━━ DATA ━━

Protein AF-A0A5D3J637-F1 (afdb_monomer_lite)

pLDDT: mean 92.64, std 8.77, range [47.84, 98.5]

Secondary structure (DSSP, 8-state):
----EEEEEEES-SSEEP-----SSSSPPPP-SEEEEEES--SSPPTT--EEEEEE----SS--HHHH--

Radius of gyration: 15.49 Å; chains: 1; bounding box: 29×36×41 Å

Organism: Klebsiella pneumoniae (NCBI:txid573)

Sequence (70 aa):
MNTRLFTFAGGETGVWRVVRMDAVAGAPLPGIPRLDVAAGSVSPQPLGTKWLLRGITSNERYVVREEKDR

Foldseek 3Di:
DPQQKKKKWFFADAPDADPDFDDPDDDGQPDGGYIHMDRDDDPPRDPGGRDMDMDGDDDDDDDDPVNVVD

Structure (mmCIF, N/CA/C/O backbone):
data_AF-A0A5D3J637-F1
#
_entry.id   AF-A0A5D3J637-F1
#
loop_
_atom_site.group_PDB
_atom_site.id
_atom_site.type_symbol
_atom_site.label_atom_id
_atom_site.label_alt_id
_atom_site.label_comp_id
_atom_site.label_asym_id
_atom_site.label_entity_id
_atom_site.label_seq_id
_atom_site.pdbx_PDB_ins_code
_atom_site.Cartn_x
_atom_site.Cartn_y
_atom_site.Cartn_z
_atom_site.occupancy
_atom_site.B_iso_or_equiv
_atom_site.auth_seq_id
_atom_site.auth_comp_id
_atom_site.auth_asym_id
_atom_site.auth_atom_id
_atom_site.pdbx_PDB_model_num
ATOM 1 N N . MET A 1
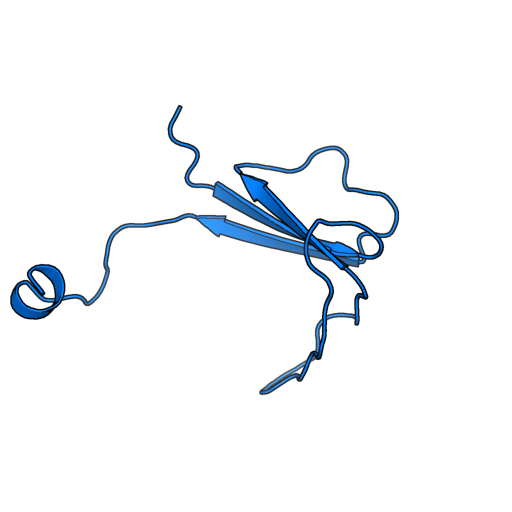 1 ? 9.530 22.909 -2.796 1.00 47.84 1 MET A N 1
ATOM 2 C CA .
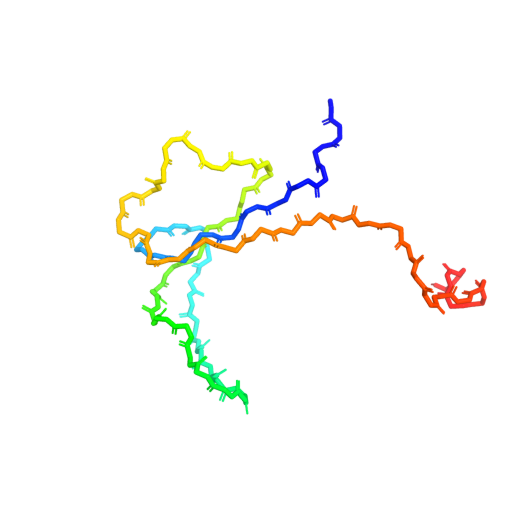 MET A 1 1 ? 10.334 21.721 -2.426 1.00 47.84 1 MET A CA 1
ATOM 3 C C . MET A 1 1 ? 9.675 20.503 -3.045 1.00 47.84 1 MET A C 1
ATOM 5 O O . MET A 1 1 ? 8.490 20.312 -2.822 1.00 47.84 1 MET A O 1
ATOM 9 N N . ASN A 1 2 ? 10.385 19.741 -3.881 1.00 61.84 2 ASN A N 1
ATOM 10 C CA . ASN A 1 2 ? 9.818 18.540 -4.496 1.00 61.84 2 ASN A CA 1
ATOM 11 C C . ASN A 1 2 ? 9.937 17.383 -3.493 1.00 61.84 2 ASN A C 1
ATOM 13 O O . ASN A 1 2 ? 11.013 16.807 -3.321 1.00 61.84 2 ASN A O 1
ATOM 17 N N . THR A 1 3 ? 8.864 17.135 -2.746 1.00 81.44 3 THR A N 1
ATOM 18 C CA . THR A 1 3 ? 8.830 16.097 -1.716 1.00 81.44 3 THR A CA 1
ATOM 19 C C . THR A 1 3 ? 8.807 14.726 -2.383 1.00 81.44 3 THR A C 1
ATOM 21 O O . THR A 1 3 ? 7.827 14.352 -3.014 1.00 81.44 3 THR A O 1
ATOM 24 N N . ARG A 1 4 ? 9.909 13.981 -2.248 1.00 92.06 4 ARG A N 1
ATOM 25 C CA . ARG A 1 4 ? 10.044 12.612 -2.780 1.00 92.06 4 ARG A CA 1
ATOM 26 C C . ARG A 1 4 ? 9.726 11.530 -1.756 1.00 92.06 4 ARG A C 1
ATOM 28 O O . ARG A 1 4 ? 9.559 10.382 -2.143 1.00 92.06 4 ARG A O 1
ATOM 35 N N . LEU A 1 5 ? 9.702 11.884 -0.469 1.00 94.62 5 LEU A N 1
ATOM 36 C CA . LEU A 1 5 ? 9.294 10.995 0.614 1.00 94.62 5 LEU A CA 1
ATOM 37 C C . LEU A 1 5 ? 7.771 10.918 0.639 1.00 94.62 5 LEU A C 1
ATOM 39 O O . LEU A 1 5 ? 7.115 11.951 0.619 1.00 94.62 5 LEU A O 1
ATOM 43 N N . PHE A 1 6 ? 7.222 9.720 0.754 1.00 95.56 6 PHE A N 1
ATOM 44 C CA . PHE A 1 6 ? 5.798 9.490 0.952 1.00 95.56 6 PHE A CA 1
ATOM 45 C C . PHE A 1 6 ? 5.587 8.580 2.153 1.00 95.56 6 PHE A C 1
ATOM 47 O O . PHE A 1 6 ? 6.365 7.648 2.381 1.00 95.56 6 PHE A O 1
ATOM 54 N N . THR A 1 7 ? 4.525 8.858 2.902 1.00 95.31 7 THR A N 1
ATOM 55 C CA . THR A 1 7 ? 4.069 8.033 4.018 1.00 95.31 7 THR A CA 1
ATOM 56 C C . THR A 1 7 ? 2.679 7.493 3.711 1.00 95.31 7 THR A C 1
ATOM 58 O O . THR A 1 7 ? 1.778 8.242 3.338 1.00 95.31 7 THR A O 1
ATOM 61 N N . PHE A 1 8 ? 2.518 6.190 3.907 1.00 95.88 8 PHE A N 1
ATOM 62 C CA . PHE A 1 8 ? 1.269 5.452 3.793 1.00 95.88 8 PHE A CA 1
ATOM 63 C C . PHE A 1 8 ? 0.848 5.036 5.200 1.00 95.88 8 PHE A C 1
ATOM 65 O O . PHE A 1 8 ? 1.553 4.258 5.850 1.00 95.88 8 PHE A O 1
ATOM 72 N N . ALA A 1 9 ? -0.266 5.582 5.682 1.00 95.94 9 ALA A N 1
ATOM 73 C CA . ALA A 1 9 ? -0.763 5.351 7.031 1.00 95.94 9 ALA A CA 1
ATOM 74 C C . ALA A 1 9 ? -2.021 4.492 6.993 1.00 95.94 9 ALA A C 1
ATOM 76 O O . ALA A 1 9 ? -3.073 4.935 6.531 1.00 95.94 9 ALA A O 1
ATOM 77 N N . GLY A 1 10 ? -1.903 3.253 7.466 1.00 96.88 10 GLY A N 1
ATOM 78 C CA . GLY A 1 10 ? -3.044 2.360 7.560 1.00 96.88 10 GLY A CA 1
ATOM 79 C C . GLY A 1 10 ? -3.740 2.495 8.905 1.00 96.88 10 GLY A C 1
ATOM 80 O O . GLY A 1 10 ? -3.107 2.309 9.947 1.00 96.88 10 GLY A O 1
ATOM 81 N N . GLY A 1 11 ? -5.042 2.769 8.901 1.00 96.25 11 GLY A N 1
ATOM 82 C CA . GLY A 1 11 ? -5.809 2.961 10.127 1.00 96.25 11 GLY A CA 1
ATOM 83 C C . GLY A 1 11 ? -7.303 3.134 9.891 1.00 96.25 11 GLY A C 1
ATOM 84 O O . GLY A 1 11 ? -7.881 2.571 8.962 1.00 96.25 11 GLY A O 1
ATOM 85 N N . GLU A 1 12 ? -7.926 3.919 10.764 1.00 96.12 12 GLU A N 1
ATOM 86 C CA . GLU A 1 12 ? -9.370 4.186 10.753 1.00 96.12 12 GLU A CA 1
ATOM 87 C C . GLU A 1 12 ? -9.758 5.383 9.864 1.00 96.12 12 GLU A C 1
ATOM 89 O O . GLU A 1 12 ? -10.932 5.589 9.559 1.00 96.12 12 GLU A O 1
ATOM 94 N N . THR A 1 13 ? -8.778 6.171 9.412 1.00 92.75 13 THR A N 1
ATOM 95 C CA . THR A 1 13 ? -8.970 7.383 8.602 1.00 92.75 13 THR A CA 1
ATOM 96 C C . THR A 1 13 ? -8.104 7.364 7.340 1.00 92.75 13 THR A C 1
ATOM 98 O O . THR A 1 13 ? -7.213 6.531 7.187 1.00 92.75 13 THR A O 1
ATOM 101 N N . GLY A 1 14 ? -8.411 8.254 6.396 1.00 92.81 14 GLY A N 1
ATOM 102 C CA . GLY A 1 14 ? -7.701 8.373 5.122 1.00 92.81 14 GLY A CA 1
ATOM 103 C C . GLY A 1 14 ? -8.648 8.432 3.935 1.00 92.81 14 GLY A C 1
ATOM 104 O O . GLY A 1 14 ? -9.828 8.080 4.045 1.00 92.81 14 GLY A O 1
ATOM 105 N N . VAL A 1 15 ? -8.151 8.910 2.798 1.00 94.75 15 VAL A N 1
ATOM 106 C CA . VAL A 1 15 ? -8.972 9.132 1.596 1.00 94.75 15 VAL A CA 1
ATOM 107 C C . VAL A 1 15 ? -9.349 7.830 0.879 1.00 94.75 15 VAL A C 1
ATOM 109 O O . VAL A 1 15 ? -10.390 7.774 0.224 1.00 94.75 15 VAL A O 1
ATOM 112 N N . TRP A 1 16 ? -8.584 6.753 1.074 1.00 97.56 16 TRP A N 1
ATOM 113 C CA . TRP A 1 16 ? -8.822 5.461 0.428 1.00 97.56 16 TRP A CA 1
ATOM 114 C C . TRP A 1 16 ? -9.569 4.493 1.348 1.00 97.56 16 TRP A 
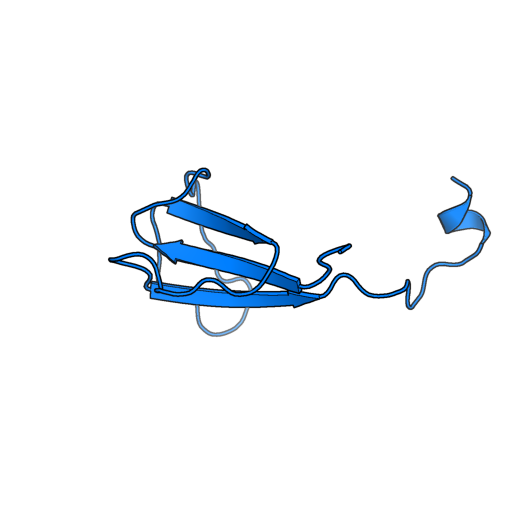C 1
ATOM 116 O O . TRP A 1 16 ? -9.205 4.313 2.511 1.00 97.56 16 TRP A O 1
ATOM 126 N N . ARG A 1 17 ? -10.600 3.822 0.819 1.00 98.19 17 ARG A N 1
ATOM 127 C CA . ARG A 1 17 ? -11.221 2.654 1.464 1.00 98.19 17 ARG A CA 1
ATOM 128 C C . ARG A 1 17 ? -10.455 1.398 1.067 1.00 98.19 17 ARG A C 1
ATOM 130 O O . ARG A 1 17 ? -10.273 1.153 -0.123 1.00 98.19 17 ARG A O 1
ATOM 137 N N . VAL A 1 18 ? -10.090 0.570 2.040 1.00 97.94 18 VAL A N 1
ATOM 138 C CA . VAL A 1 18 ? -9.543 -0.758 1.752 1.00 97.94 18 VAL A CA 1
ATOM 139 C C . VAL A 1 18 ? -10.672 -1.704 1.366 1.00 97.94 18 VAL A C 1
ATOM 141 O O . VAL A 1 18 ? -11.624 -1.885 2.120 1.00 97.94 18 VAL A O 1
ATOM 144 N N . VAL A 1 19 ? -10.566 -2.297 0.177 1.00 98.50 19 VAL A N 1
ATOM 145 C CA . VAL A 1 19 ? -11.531 -3.292 -0.319 1.00 98.50 19 VAL A CA 1
ATOM 146 C C . VAL A 1 19 ? -11.131 -4.704 0.109 1.00 98.50 19 VAL A C 1
ATOM 148 O O . VAL A 1 19 ? -11.988 -5.500 0.479 1.00 98.50 19 VAL A O 1
ATOM 151 N N . ARG A 1 20 ? -9.831 -5.016 0.072 1.00 97.94 20 ARG A N 1
ATOM 152 C CA . ARG A 1 20 ? -9.275 -6.324 0.432 1.00 97.94 20 ARG A CA 1
ATOM 153 C C . ARG A 1 20 ? -7.793 -6.189 0.792 1.00 97.94 20 ARG A C 1
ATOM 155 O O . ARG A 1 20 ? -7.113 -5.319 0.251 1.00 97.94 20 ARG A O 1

━━━

== TRY IT ==
Of all the entries above, retype exactly the lines from the line with "ATOM 54 N N" to the line with "ATOM 106 C CA", both included, and no others.

== RESULT OF THE TASK ==
ATOM 54 N N . THR A 1 7 ? 4.525 8.858 2.902 1.00 95.31 7 THR A N 1
ATOM 55 C CA . THR A 1 7 ? 4.069 8.033 4.018 1.00 95.31 7 THR A CA 1
ATOM 56 C C . THR A 1 7 ? 2.679 7.493 3.711 1.00 95.31 7 THR A C 1
ATOM 58 O O . THR A 1 7 ? 1.778 8.242 3.338 1.00 95.31 7 THR A O 1
ATOM 61 N N . PHE A 1 8 ? 2.518 6.190 3.907 1.00 95.88 8 PHE A N 1
ATOM 62 C CA . PHE A 1 8 ? 1.269 5.452 3.793 1.00 95.88 8 PHE A CA 1
ATOM 63 C C . PHE A 1 8 ? 0.848 5.036 5.200 1.00 95.88 8 PHE A C 1
ATOM 65 O O . PHE A 1 8 ? 1.553 4.258 5.850 1.00 95.88 8 PHE A O 1
ATOM 72 N N . ALA A 1 9 ? -0.266 5.582 5.682 1.00 95.94 9 ALA A N 1
ATOM 73 C CA . ALA A 1 9 ? -0.763 5.351 7.031 1.00 95.94 9 ALA A CA 1
ATOM 74 C C . ALA A 1 9 ? -2.021 4.492 6.993 1.00 95.94 9 ALA A C 1
ATOM 76 O O . ALA A 1 9 ? -3.073 4.935 6.531 1.00 95.94 9 ALA A O 1
ATOM 77 N N . GLY A 1 10 ? -1.903 3.253 7.466 1.00 96.88 10 GLY A N 1
ATOM 78 C CA . GLY A 1 10 ? -3.044 2.360 7.560 1.00 96.88 10 GLY A CA 1
ATOM 79 C C . GLY A 1 10 ? -3.740 2.495 8.905 1.00 96.88 10 GLY A C 1
ATOM 80 O O . GLY A 1 10 ? -3.107 2.309 9.947 1.00 96.88 10 GLY A O 1
ATOM 81 N N . GLY A 1 11 ? -5.042 2.769 8.901 1.00 96.25 11 GLY A N 1
ATOM 82 C CA . GLY A 1 11 ? -5.809 2.961 10.127 1.00 96.25 11 GLY A CA 1
ATOM 83 C C . GLY A 1 11 ? -7.303 3.134 9.891 1.00 96.25 11 GLY A C 1
ATOM 84 O O . GLY A 1 11 ? -7.881 2.571 8.962 1.00 96.25 11 GLY A O 1
ATOM 85 N N . GLU A 1 12 ? -7.926 3.919 10.764 1.00 96.12 12 GLU A N 1
ATOM 86 C CA . GLU A 1 12 ? -9.370 4.186 10.753 1.00 96.12 12 GLU A CA 1
ATOM 87 C C . GLU A 1 12 ? -9.758 5.383 9.864 1.00 96.12 12 GLU A C 1
ATOM 89 O O . GLU A 1 12 ? -10.932 5.589 9.559 1.00 96.12 12 GLU A O 1
ATOM 94 N N . THR A 1 13 ? -8.778 6.171 9.412 1.00 92.75 13 THR A N 1
ATOM 95 C CA . THR A 1 13 ? -8.970 7.383 8.602 1.00 92.75 13 THR A CA 1
ATOM 96 C C . THR A 1 13 ? -8.104 7.364 7.340 1.00 92.75 13 THR A C 1
ATOM 98 O O . THR A 1 13 ? -7.213 6.531 7.187 1.00 92.75 13 THR A O 1
ATOM 101 N N . GLY A 1 14 ? -8.411 8.254 6.396 1.00 92.81 14 GLY A N 1
ATOM 102 C CA . GLY A 1 14 ? -7.701 8.373 5.122 1.00 92.81 14 GLY A CA 1
ATOM 103 C C . GLY A 1 14 ? -8.648 8.432 3.935 1.00 92.81 14 GLY A C 1
ATOM 104 O O . GLY A 1 14 ? -9.828 8.080 4.045 1.00 92.81 14 GLY A O 1
ATOM 105 N N . VAL A 1 15 ? -8.151 8.910 2.798 1.00 94.75 15 VAL A N 1
ATOM 106 C CA . VAL A 1 15 ? -8.972 9.132 1.596 1.00 94.75 15 VAL A CA 1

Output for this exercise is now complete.